她一时无话,白华英侧头瞧着她,笑道:“我若是你,必要让他们血债血偿,而不是每日的跪着求一个心安,这十来年,你当真就心安了吗?月娘,你当年做赵家嫡女时的傲气与野心呢?这伯爵府也不该是你的家,你该有自己的一府之地。”
月娘揪着手中的帕子,早没有先前的冷静,“可妾身又能如何?妾身不过是一个女人,先前赵府落了难,平日里要好的,妾身一个个的求,可是谁也没有出面,甚至见也不曾见,勇安侯府如今圣宠正浓,小小姐,妾身如今已然是行将就木的人了,这些往事过了就过了,妾身不想再提了,还请小小姐高抬贵手。”
“若是我能助你一臂之力呢?”白华英将暖手炉子塞进她的手里,低声道:“一个人是暖不了的,须得两个人才行,你说呢。”
月娘静静的打量了她片刻,狐疑道:“你与勇安侯府有仇?”
“不共戴天。”她笑盈盈的,可眼底却是如幽潭般的寒意。
月娘有些懵,“你……白府与勇安侯府的事,妾身倒也听过一些,只是……何至于此?”
不过就是帮着去侯府里录了笔录,怎么还不共戴天了?
“有些事,如今你不必知道,我给你时间考虑,考虑好了再来寻我。”她理了理衣袍,转身出了里屋,门一开,那冷风忽的灌了进来,拉扯着月娘的衣袍。
她凝着白华英远去的背影,叹了叹气。
身旁的贴身丫鬟虚扶着她,小心翼翼道:“若真能如小小姐所说,或许赵家……”
“赵家早已经没了。”月娘冷冷的扫了她一眼。
“小姐,奴婢伺候小姐大半辈子了,什么事情是奴婢不知道的?眼下可是一个时机,若是不成,还有伯爵府担着,可万一若是成了呢?赵家便洗冤有望了!小姐是何等尊贵的身份,这些年在伯爵府里不闻不问的搁在佛堂里,小姐当年的气量与志愿呢?”丫鬟如今跟着月娘一直未曾成亲,人也熬得上了年纪了。

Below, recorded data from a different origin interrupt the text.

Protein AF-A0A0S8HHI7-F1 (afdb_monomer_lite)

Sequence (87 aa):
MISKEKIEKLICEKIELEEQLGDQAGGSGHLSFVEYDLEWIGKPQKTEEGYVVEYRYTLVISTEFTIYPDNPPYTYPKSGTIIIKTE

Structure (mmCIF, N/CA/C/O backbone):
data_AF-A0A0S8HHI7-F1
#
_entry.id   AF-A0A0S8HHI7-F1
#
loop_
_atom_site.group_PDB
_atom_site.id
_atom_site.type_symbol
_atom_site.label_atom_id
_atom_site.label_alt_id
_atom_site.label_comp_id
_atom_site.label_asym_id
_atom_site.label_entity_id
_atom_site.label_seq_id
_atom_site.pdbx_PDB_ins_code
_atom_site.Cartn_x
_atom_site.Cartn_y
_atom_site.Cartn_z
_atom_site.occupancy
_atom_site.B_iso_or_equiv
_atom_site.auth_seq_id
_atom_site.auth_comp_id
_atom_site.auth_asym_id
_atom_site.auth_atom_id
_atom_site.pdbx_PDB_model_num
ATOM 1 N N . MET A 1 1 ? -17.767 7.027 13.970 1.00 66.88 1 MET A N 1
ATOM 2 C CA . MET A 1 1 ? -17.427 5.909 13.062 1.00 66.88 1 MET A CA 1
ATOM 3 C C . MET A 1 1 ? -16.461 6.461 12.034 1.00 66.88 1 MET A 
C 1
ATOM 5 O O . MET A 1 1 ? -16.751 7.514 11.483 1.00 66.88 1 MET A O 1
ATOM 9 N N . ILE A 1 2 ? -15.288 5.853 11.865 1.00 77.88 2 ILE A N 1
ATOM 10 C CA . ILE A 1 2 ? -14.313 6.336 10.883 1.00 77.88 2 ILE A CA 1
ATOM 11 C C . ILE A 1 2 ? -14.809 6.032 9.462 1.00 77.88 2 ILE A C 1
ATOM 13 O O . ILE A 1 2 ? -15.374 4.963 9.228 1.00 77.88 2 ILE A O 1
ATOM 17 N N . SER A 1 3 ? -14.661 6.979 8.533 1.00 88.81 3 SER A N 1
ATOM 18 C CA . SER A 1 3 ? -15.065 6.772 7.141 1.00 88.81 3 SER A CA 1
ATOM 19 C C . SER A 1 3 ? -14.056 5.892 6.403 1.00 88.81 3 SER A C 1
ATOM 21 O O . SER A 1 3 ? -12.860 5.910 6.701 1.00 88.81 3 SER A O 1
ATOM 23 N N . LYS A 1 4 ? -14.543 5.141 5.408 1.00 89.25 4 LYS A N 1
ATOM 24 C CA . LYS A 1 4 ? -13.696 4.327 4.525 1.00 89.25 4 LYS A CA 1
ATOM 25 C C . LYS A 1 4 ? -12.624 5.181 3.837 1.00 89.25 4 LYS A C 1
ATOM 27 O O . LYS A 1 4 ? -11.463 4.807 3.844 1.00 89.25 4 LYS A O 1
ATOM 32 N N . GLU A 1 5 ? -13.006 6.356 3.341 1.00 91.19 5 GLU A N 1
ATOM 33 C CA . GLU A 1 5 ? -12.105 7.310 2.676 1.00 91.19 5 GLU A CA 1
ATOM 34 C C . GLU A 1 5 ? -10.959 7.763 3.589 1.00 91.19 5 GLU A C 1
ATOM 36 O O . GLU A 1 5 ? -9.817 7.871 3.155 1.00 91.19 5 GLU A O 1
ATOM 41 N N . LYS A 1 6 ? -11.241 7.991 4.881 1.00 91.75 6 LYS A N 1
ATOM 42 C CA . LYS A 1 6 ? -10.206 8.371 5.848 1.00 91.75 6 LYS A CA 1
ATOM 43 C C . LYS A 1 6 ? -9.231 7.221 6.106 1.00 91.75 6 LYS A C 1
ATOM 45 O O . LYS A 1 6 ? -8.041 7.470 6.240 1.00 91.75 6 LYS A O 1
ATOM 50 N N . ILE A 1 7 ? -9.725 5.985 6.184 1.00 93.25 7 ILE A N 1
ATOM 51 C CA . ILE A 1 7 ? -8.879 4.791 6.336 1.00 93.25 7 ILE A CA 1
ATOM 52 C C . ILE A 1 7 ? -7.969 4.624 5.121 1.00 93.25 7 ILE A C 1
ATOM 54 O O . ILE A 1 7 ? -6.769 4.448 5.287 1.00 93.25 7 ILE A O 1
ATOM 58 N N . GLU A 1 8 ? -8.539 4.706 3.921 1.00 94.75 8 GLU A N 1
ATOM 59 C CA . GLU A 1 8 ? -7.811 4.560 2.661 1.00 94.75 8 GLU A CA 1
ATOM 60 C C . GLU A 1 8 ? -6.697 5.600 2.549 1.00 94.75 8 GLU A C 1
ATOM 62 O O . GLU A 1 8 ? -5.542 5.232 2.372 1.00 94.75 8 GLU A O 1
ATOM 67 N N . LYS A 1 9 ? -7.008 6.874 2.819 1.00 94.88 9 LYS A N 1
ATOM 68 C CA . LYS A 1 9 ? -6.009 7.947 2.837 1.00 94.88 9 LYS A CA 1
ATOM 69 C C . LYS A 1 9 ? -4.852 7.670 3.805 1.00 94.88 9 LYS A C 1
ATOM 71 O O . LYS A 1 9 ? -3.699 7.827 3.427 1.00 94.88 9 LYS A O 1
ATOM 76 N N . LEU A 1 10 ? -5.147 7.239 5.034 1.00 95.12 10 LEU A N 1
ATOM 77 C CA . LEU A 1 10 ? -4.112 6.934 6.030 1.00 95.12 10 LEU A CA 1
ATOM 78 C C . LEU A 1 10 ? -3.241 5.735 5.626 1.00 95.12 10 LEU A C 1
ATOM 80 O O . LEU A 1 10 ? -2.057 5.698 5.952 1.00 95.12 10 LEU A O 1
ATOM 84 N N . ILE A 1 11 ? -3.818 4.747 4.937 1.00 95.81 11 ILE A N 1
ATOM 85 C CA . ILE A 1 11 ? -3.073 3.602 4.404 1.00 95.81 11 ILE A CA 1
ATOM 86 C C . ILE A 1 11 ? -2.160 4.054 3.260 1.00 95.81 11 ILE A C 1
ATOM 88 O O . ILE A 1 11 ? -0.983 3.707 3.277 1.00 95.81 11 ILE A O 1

“别说了。我要去上香了。”月娘抬步出了侧屋,瞧着外头正井然有序的仆人,迎面过来的几个仆人见了她,微微福身行礼。
月娘有些懵,“这是做什么?”
府里的下人见状恭敬道:“小小姐说了,伯爵府万事都要守着规矩,先前是奴婢们的错,还请月娘恕罪。”
月娘虚抬了抬手,“罢了,都是过去的事了,你们忙去吧。”
下人见状纷纷走了,下午的天穹暗了下来,厚厚的云层压在上头,仿佛随时都要掉下来。
不远处的主事亭里,白华英身旁点了盆碳,碳上正热着水,她正在瞧着帐本,一边与府里的下人吩咐事做,秀心在一旁做笔录,也是半点没闲着,翠青在府里头四处审查,瞧着哪里还有不到位的,便打发了人再去处理。

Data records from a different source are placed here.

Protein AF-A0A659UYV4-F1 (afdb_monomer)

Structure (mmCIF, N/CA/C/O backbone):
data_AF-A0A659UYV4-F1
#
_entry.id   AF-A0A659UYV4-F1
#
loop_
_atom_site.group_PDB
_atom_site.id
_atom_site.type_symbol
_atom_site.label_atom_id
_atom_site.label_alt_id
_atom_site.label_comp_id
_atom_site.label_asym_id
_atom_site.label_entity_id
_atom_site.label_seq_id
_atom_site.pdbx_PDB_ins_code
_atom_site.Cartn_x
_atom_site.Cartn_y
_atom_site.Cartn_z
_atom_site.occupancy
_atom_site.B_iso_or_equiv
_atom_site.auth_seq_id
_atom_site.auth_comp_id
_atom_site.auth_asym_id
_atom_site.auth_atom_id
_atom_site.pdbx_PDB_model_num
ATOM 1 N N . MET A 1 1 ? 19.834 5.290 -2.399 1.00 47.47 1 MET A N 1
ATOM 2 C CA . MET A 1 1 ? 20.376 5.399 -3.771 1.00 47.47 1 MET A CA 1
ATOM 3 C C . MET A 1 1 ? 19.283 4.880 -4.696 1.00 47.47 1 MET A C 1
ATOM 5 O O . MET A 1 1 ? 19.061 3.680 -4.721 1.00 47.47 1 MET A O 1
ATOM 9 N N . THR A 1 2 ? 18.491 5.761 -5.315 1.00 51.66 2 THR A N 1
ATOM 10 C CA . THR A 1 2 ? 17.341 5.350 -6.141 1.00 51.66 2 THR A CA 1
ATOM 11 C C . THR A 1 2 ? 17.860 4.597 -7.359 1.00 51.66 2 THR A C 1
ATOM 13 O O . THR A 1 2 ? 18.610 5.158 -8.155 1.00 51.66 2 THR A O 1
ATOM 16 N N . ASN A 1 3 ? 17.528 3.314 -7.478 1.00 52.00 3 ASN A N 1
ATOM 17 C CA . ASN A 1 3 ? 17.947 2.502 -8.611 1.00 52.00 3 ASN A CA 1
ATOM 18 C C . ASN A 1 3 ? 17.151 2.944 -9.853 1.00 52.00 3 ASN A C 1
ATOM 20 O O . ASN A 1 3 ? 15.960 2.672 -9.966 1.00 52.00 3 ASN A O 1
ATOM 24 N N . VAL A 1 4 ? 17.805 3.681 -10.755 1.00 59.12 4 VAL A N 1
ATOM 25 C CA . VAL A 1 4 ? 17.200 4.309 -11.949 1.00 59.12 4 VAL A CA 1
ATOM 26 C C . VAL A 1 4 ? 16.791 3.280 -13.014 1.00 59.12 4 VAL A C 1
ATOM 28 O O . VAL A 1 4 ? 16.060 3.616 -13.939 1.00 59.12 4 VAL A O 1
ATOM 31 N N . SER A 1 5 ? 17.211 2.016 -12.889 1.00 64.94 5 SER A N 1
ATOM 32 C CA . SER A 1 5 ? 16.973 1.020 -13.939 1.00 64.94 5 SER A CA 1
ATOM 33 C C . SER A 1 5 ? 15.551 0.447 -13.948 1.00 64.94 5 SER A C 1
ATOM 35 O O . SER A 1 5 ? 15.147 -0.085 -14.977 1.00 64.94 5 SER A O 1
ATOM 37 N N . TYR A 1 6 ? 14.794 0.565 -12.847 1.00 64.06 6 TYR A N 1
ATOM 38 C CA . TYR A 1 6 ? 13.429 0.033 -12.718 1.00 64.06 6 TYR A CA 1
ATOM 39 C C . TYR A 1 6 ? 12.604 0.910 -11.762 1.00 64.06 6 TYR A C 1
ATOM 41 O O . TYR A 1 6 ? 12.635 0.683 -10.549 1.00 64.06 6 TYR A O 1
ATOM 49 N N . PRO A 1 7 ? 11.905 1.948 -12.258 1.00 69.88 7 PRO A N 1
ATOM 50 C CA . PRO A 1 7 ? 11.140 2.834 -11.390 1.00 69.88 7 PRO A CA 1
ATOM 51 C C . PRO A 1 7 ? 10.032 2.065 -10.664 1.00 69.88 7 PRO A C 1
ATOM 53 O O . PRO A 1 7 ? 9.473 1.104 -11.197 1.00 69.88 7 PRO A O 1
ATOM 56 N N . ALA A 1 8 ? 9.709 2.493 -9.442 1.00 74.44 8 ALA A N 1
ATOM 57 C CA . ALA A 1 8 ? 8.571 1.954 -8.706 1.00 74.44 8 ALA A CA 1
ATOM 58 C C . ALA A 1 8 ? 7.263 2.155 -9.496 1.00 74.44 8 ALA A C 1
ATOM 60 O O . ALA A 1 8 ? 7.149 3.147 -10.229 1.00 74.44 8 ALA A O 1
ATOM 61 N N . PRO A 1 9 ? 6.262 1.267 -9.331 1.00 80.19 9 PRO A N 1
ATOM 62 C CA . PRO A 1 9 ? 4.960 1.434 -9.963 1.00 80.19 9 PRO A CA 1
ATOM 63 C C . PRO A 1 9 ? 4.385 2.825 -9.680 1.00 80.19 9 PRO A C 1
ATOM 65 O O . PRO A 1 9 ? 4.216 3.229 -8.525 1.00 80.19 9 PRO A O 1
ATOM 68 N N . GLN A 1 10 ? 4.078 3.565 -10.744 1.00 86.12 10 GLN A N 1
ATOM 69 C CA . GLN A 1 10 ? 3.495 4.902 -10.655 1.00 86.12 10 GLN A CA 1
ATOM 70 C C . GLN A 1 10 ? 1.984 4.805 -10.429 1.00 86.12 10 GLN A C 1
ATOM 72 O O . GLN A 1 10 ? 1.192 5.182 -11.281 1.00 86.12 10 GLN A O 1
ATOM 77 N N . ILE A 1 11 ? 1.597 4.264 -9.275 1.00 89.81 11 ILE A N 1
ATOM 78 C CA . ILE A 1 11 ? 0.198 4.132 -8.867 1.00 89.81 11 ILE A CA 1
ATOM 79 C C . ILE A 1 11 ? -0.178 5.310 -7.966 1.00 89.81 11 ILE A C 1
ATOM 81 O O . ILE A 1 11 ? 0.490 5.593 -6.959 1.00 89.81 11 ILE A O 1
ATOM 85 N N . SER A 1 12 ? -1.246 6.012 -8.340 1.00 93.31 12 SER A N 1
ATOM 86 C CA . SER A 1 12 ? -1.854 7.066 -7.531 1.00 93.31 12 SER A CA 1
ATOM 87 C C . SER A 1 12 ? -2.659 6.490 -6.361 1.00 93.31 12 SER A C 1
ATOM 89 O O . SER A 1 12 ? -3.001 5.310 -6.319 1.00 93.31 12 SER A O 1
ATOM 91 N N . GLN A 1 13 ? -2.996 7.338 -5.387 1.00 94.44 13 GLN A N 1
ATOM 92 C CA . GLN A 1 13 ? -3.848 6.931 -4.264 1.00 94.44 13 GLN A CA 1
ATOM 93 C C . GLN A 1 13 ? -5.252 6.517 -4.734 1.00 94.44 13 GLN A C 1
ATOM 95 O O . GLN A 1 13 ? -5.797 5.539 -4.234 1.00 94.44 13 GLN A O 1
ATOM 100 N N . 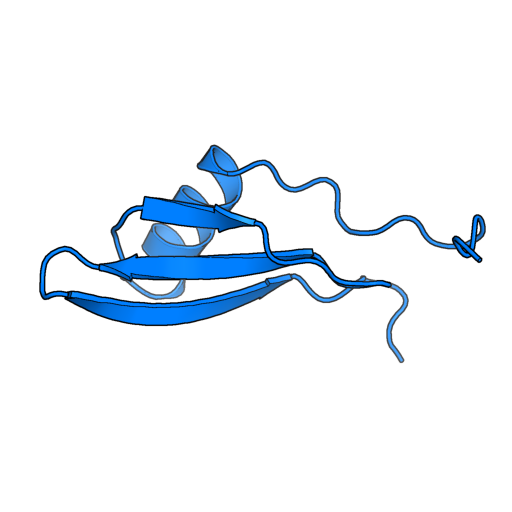THR A 1 14 ? -5.815 7.212 -5.725 1.00 95.50 14 THR A N 1
ATOM 101 C CA . THR A 1 14 ? -7.132 6.879 -6.289 1.00 95.50 14 THR A CA 1
ATOM 102 C C . THR A 1 14 ? -7.117 5.509 -6.962 1.00 95.50 14 THR A C 1
ATOM 104 O O . THR A 1 14 ? -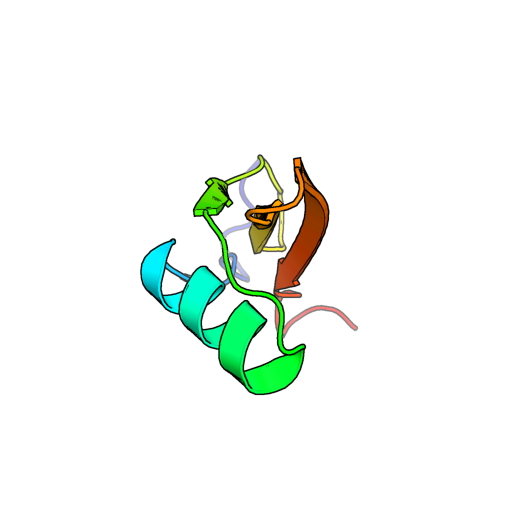7.985 4.686 -6.693 1.00 95.50 14 THR A O 1
ATOM 107 N N . GLU A 1 15 ? -6.095 5.223 -7.772 1.00 96.31 15 GLU A N 1
ATOM 108 C CA . GLU A 1 15 ? -5.935 3.904 -8.395 1.00 96.31 15 GLU A CA 1
ATOM 109 C C . GLU A 1 15 ? -5.734 2.800 -7.353 1.00 96.31 15 GLU A C 1
ATOM 111 O O . GLU A 1 15 ? -6.287 1.715 -7.498 1.00 96.31 15 GLU A O 1
ATOM 116 N N . ALA A 1 16 ? -4.993 3.068 -6.274 1.00 96.44 16 ALA A N 1
ATOM 117 C CA . ALA A 1 16 ? -4.813 2.110 -5.187 1.00 96.44 16 ALA A CA 1
ATOM 118 C C . ALA A 1 16 ? -6.136 1.772 -4.470 1.00 96.44 16 ALA A C 1
ATOM 120 O O . ALA A 1 16 ? -6.375 0.604 -4.161 1.00 96.44 16 ALA A O 1
ATOM 121 N N . VAL A 1 17 ? -7.015 2.757 -4.247 1.00 96.75 17 VAL A N 1
ATOM 122 C CA . VAL A 1 17 ? -8.370 2.524 -3.704 1.00 96.75 17 VAL A CA 1
ATOM 123 C C . VAL A 1 17 ? -9.209 1.688 -4.668 1.00 96.75 17 VAL A C 1
ATOM 125 O O . VAL A 1 17 ? -9.862 0.729 -4.247 1.00 96.75 17 VAL A O 1
ATOM 128 N N . ASP A 1 18 ? -9.162 2.012 -5.959 1.00 97.44 18 ASP A N 1
ATOM 129 C CA . ASP A 1 18 ? -9.877 1.271 -6.996 1.00 97.44 18 ASP A CA 1
ATOM 130 C C . ASP A 1 18 ? -9.404 -0.187 -7.072 1.00 97.44 18 ASP A C 1
ATOM 132 O O . ASP A 1 18 ? -10.230 -1.097 -7.122 1.00 97.44 18 ASP A O 1
ATOM 136 N N . ILE A 1 19 ? -8.091 -0.431 -7.017 1.00 96.88 19 ILE A N 1
ATOM 137 C CA . ILE A 1 19 ? -7.506 -1.779 -6.995 1.00 96.88 19 ILE A CA 1
ATOM 138 C C . ILE A 1 19 ? -7.966 -2.542 -5.748 1.00 96.88 19 ILE A C 1
ATOM 140 O O . ILE A 1 19 ? -8.443 -3.673 -5.867 1.00 96.88 19 ILE A O 1
ATOM 144 N N . ALA A 1 20 ? -7.863 -1.928 -4.565 1.00 97.19 20 ALA A N 1
ATOM 145 C CA . ALA A 1 20 ? -8.278 -2.545 -3.306 1.00 97.19 20 ALA A CA 1
ATOM 146 C C . ALA A 1 20 ? -9.758 -2.954 -3.328 1.00 97.19 20 ALA A C 1
ATOM 148 O O . ALA A 1 20 ? -10.116 -4.079 -2.970 1.00 97.19 20 ALA A O 1
ATOM 149 N N . THR A 1 21 ? -10.608 -2.062 -3.833 1.00 97.25 21 THR A N 1
ATOM 150 C CA . THR A 1 21 ? -12.052 -2.283 -3.901 1.00 97.25 2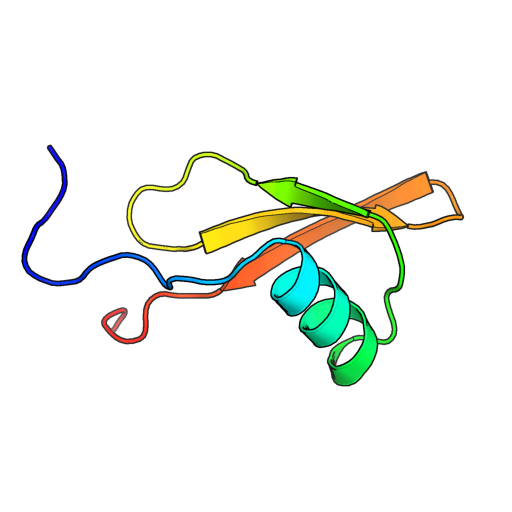1 THR A CA 1
ATOM 151 C C . THR A 1 21 ? -12.396 -3.357 -4.931 1.00 97.25 21 THR A C 1
ATOM 153 O O . THR A 1 21 ? -13.139 -4.285 -4.623 1.00 97.25 21 THR A O 1
ATOM 156 N N . ARG A 1 22 ? -11.841 -3.274 -6.148 1.00 97.69 22 ARG A N 1
ATOM 157 C CA . ARG A 1 22 ? -12.195 -4.176 -7.258 1.00 97.69 22 ARG A CA 1
ATOM 158 C C . ARG A 1 22 ? -11.668 -5.596 -7.075 1.00 97.69 22 ARG A C 1
ATOM 160 O O . ARG A 1 22 ? -12.362 -6.536 -7.446 1.00 97.69 22 ARG A O 1
ATOM 167 N N . HIS A 1 23 ? -10.456 -5.756 -6.545 1.00 97.19 23 HIS A N 1
ATOM 168 C CA . HIS A 1 23 ? -9.809 -7.069 -6.462 1.00 97.19 23 HIS A CA 1
ATOM 169 C C . HIS A 1 23 ? -9.978 -7.752 -5.107 1.00 97.19 23 HIS A C 1
ATOM 171 O O . HIS A 1 23 ? -9.984 -8.979 -5.054 1.00 97.19 23 HIS A O 1
ATOM 177 N N . PHE A 1 24 ? -10.130 -6.982 -4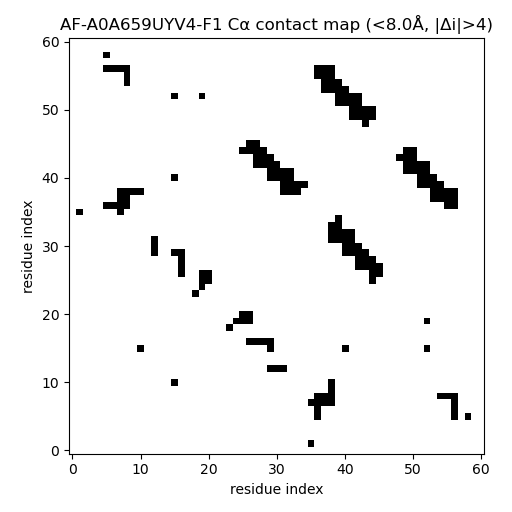.027 1.00 95.69 24 PHE A N 1
ATOM 178 C CA . PHE A 1 24 ? -10.188 -7.527 -2.669 1.00 95.69 24 PHE A CA 1
ATOM 179 C C . PHE A 1 24 ? -11.499 -7.207 -1.943 1.00 95.69 24 PHE A C 1
ATOM 181 O O . PHE A 1 24 ? -11.724 -7.722 -0.853 1.00 95.69 24 PHE A O 1
ATOM 188 N N . GLY A 1 25 ? -12.377 -6.379 -2.523 1.00 96.56 25 GLY A N 1
ATOM 189 C CA . GLY A 1 25 ? -13.621 -5.956 -1.874 1.00 96.56 25 GLY A CA 1
ATOM 190 C C . GLY A 1 25 ? -13.400 -5.018 -0.684 1.00 96.56 25 GLY A C 1
ATOM 191 O O . GLY A 1 25 ? -14.313 -4.824 0.115 1.00 96.56 25 GLY A O 1
ATOM 192 N N . ILE A 1 26 ? -12.199 -4.442 -0.549 1.00 95.81 26 ILE A N 1
ATOM 193 C CA . ILE A 1 26 ? -11.830 -3.598 0.588 1.00 95.81 26 ILE A CA 1
ATOM 194 C C . ILE A 1 26 ? -11.879 -2.132 0.154 1.00 95.81 26 ILE A C 1
ATOM 196 O O . ILE A 1 26 ? -10.983 -1.643 -0.533 1.00 95.81 26 ILE A O 1
ATOM 200 N N . ALA A 1 27 ? -12.931 -1.433 0.573 1.00 94.50 27 ALA A N 1
ATOM 201 C CA . ALA A 1 27 ? -13.051 0.013 0.419 1.00 94.50 27 ALA A CA 1
ATOM 202 C C . ALA A 1 27 ? -12.373 0.747 1.586 1.00 94.50 27 ALA A C 1
ATOM 204 O O . ALA A 1 27 ? -12.232 0.201 2.681 1.00 94.50 27 ALA A O 1
ATOM 205 N N . GLY A 1 28 ? -11.989 2.006 1.376 1.00 95.06 28 GLY A N 1
ATOM 206 C CA . GLY A 1 28 ? -11.392 2.824 2.426 1.00 95.06 28 GLY A CA 1
ATOM 207 C C . GLY A 1 28 ? -10.516 3.946 1.889 1.00 95.06 28 GLY A C 1
ATOM 208 O O . GLY A 1 28 ? -10.534 4.260 0.699 1.00 95.06 28 GLY A O 1
ATOM 209 N N . SER A 1 29 ? -9.738 4.542 2.787 1.00 96.56 29 SER A N 1
ATOM 210 C CA . SER A 1 29 ? -8.689 5.491 2.427 1.00 96.56 29 SER A CA 1
ATOM 211 C C . SER A 1 29 ? -7.337 4.791 2.372 1.00 96.56 29 SER A C 1
ATOM 213 O O . SER A 1 29 ? -7.079 3.835 3.107 1.00 96.56 29 SER A O 1
ATOM 215 N N . VAL A 1 30 ? -6.458 5.281 1.502 1.00 97.25 30 VAL A N 1
ATOM 216 C CA . VAL A 1 30 ? -5.075 4.813 1.411 1.00 97.25 30 VAL A CA 1
ATOM 217 C C . VAL A 1 30 ? -4.115 5.938 1.760 1.00 97.25 30 VAL A C 1
ATOM 219 O O . VAL A 1 30 ? -4.391 7.108 1.515 1.00 97.25 30 VAL A O 1
ATOM 222 N N . THR A 1 31 ? -2.970 5.587 2.328 1.00 96.38 31 THR A N 1
ATOM 223 C CA . THR A 1 31 ? -1.853 6.505 2.558 1.00 96.38 31 THR A CA 1
ATOM 224 C C . THR A 1 31 ? -0.583 5.845 2.034 1.00 96.38 31 THR A C 1
ATOM 226 O O . THR A 1 31 ? -0.351 4.674 2.352 1.00 96.38 31 THR A O 1
ATOM 229 N N . PRO A 1 32 ? 0.222 6.537 1.208 1.00 94.44 32 PRO A N 1
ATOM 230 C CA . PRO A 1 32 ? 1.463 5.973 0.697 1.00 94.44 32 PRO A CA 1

月娘瞧着来来往往井然有序的人,喃道:“府里还是头一回,这样热闹。”
丫鬟见状附和道:“是了,先前听人说小小姐是个傻的,如今瞧着也不尽然,赵府的事情,若经了她的手,或有几分转机也未可知啊。”
月娘转身往后院走,“如今身在伯爵府,若是不成,只怕就要将伯爵府也牵连进来了,这些年在伯爵府里,也承劳蒙伯爷与夫人给这一席之地,我怎能累及她们。”
丫鬟见说服不了,也只得作罢,她远远的又看了眼白华英,不由生出了几分希冀来。
赵家的事情,许是有可能的,毕竟她的背后是白家与伯爵府,远比她们这罪臣之后的名声要来得好。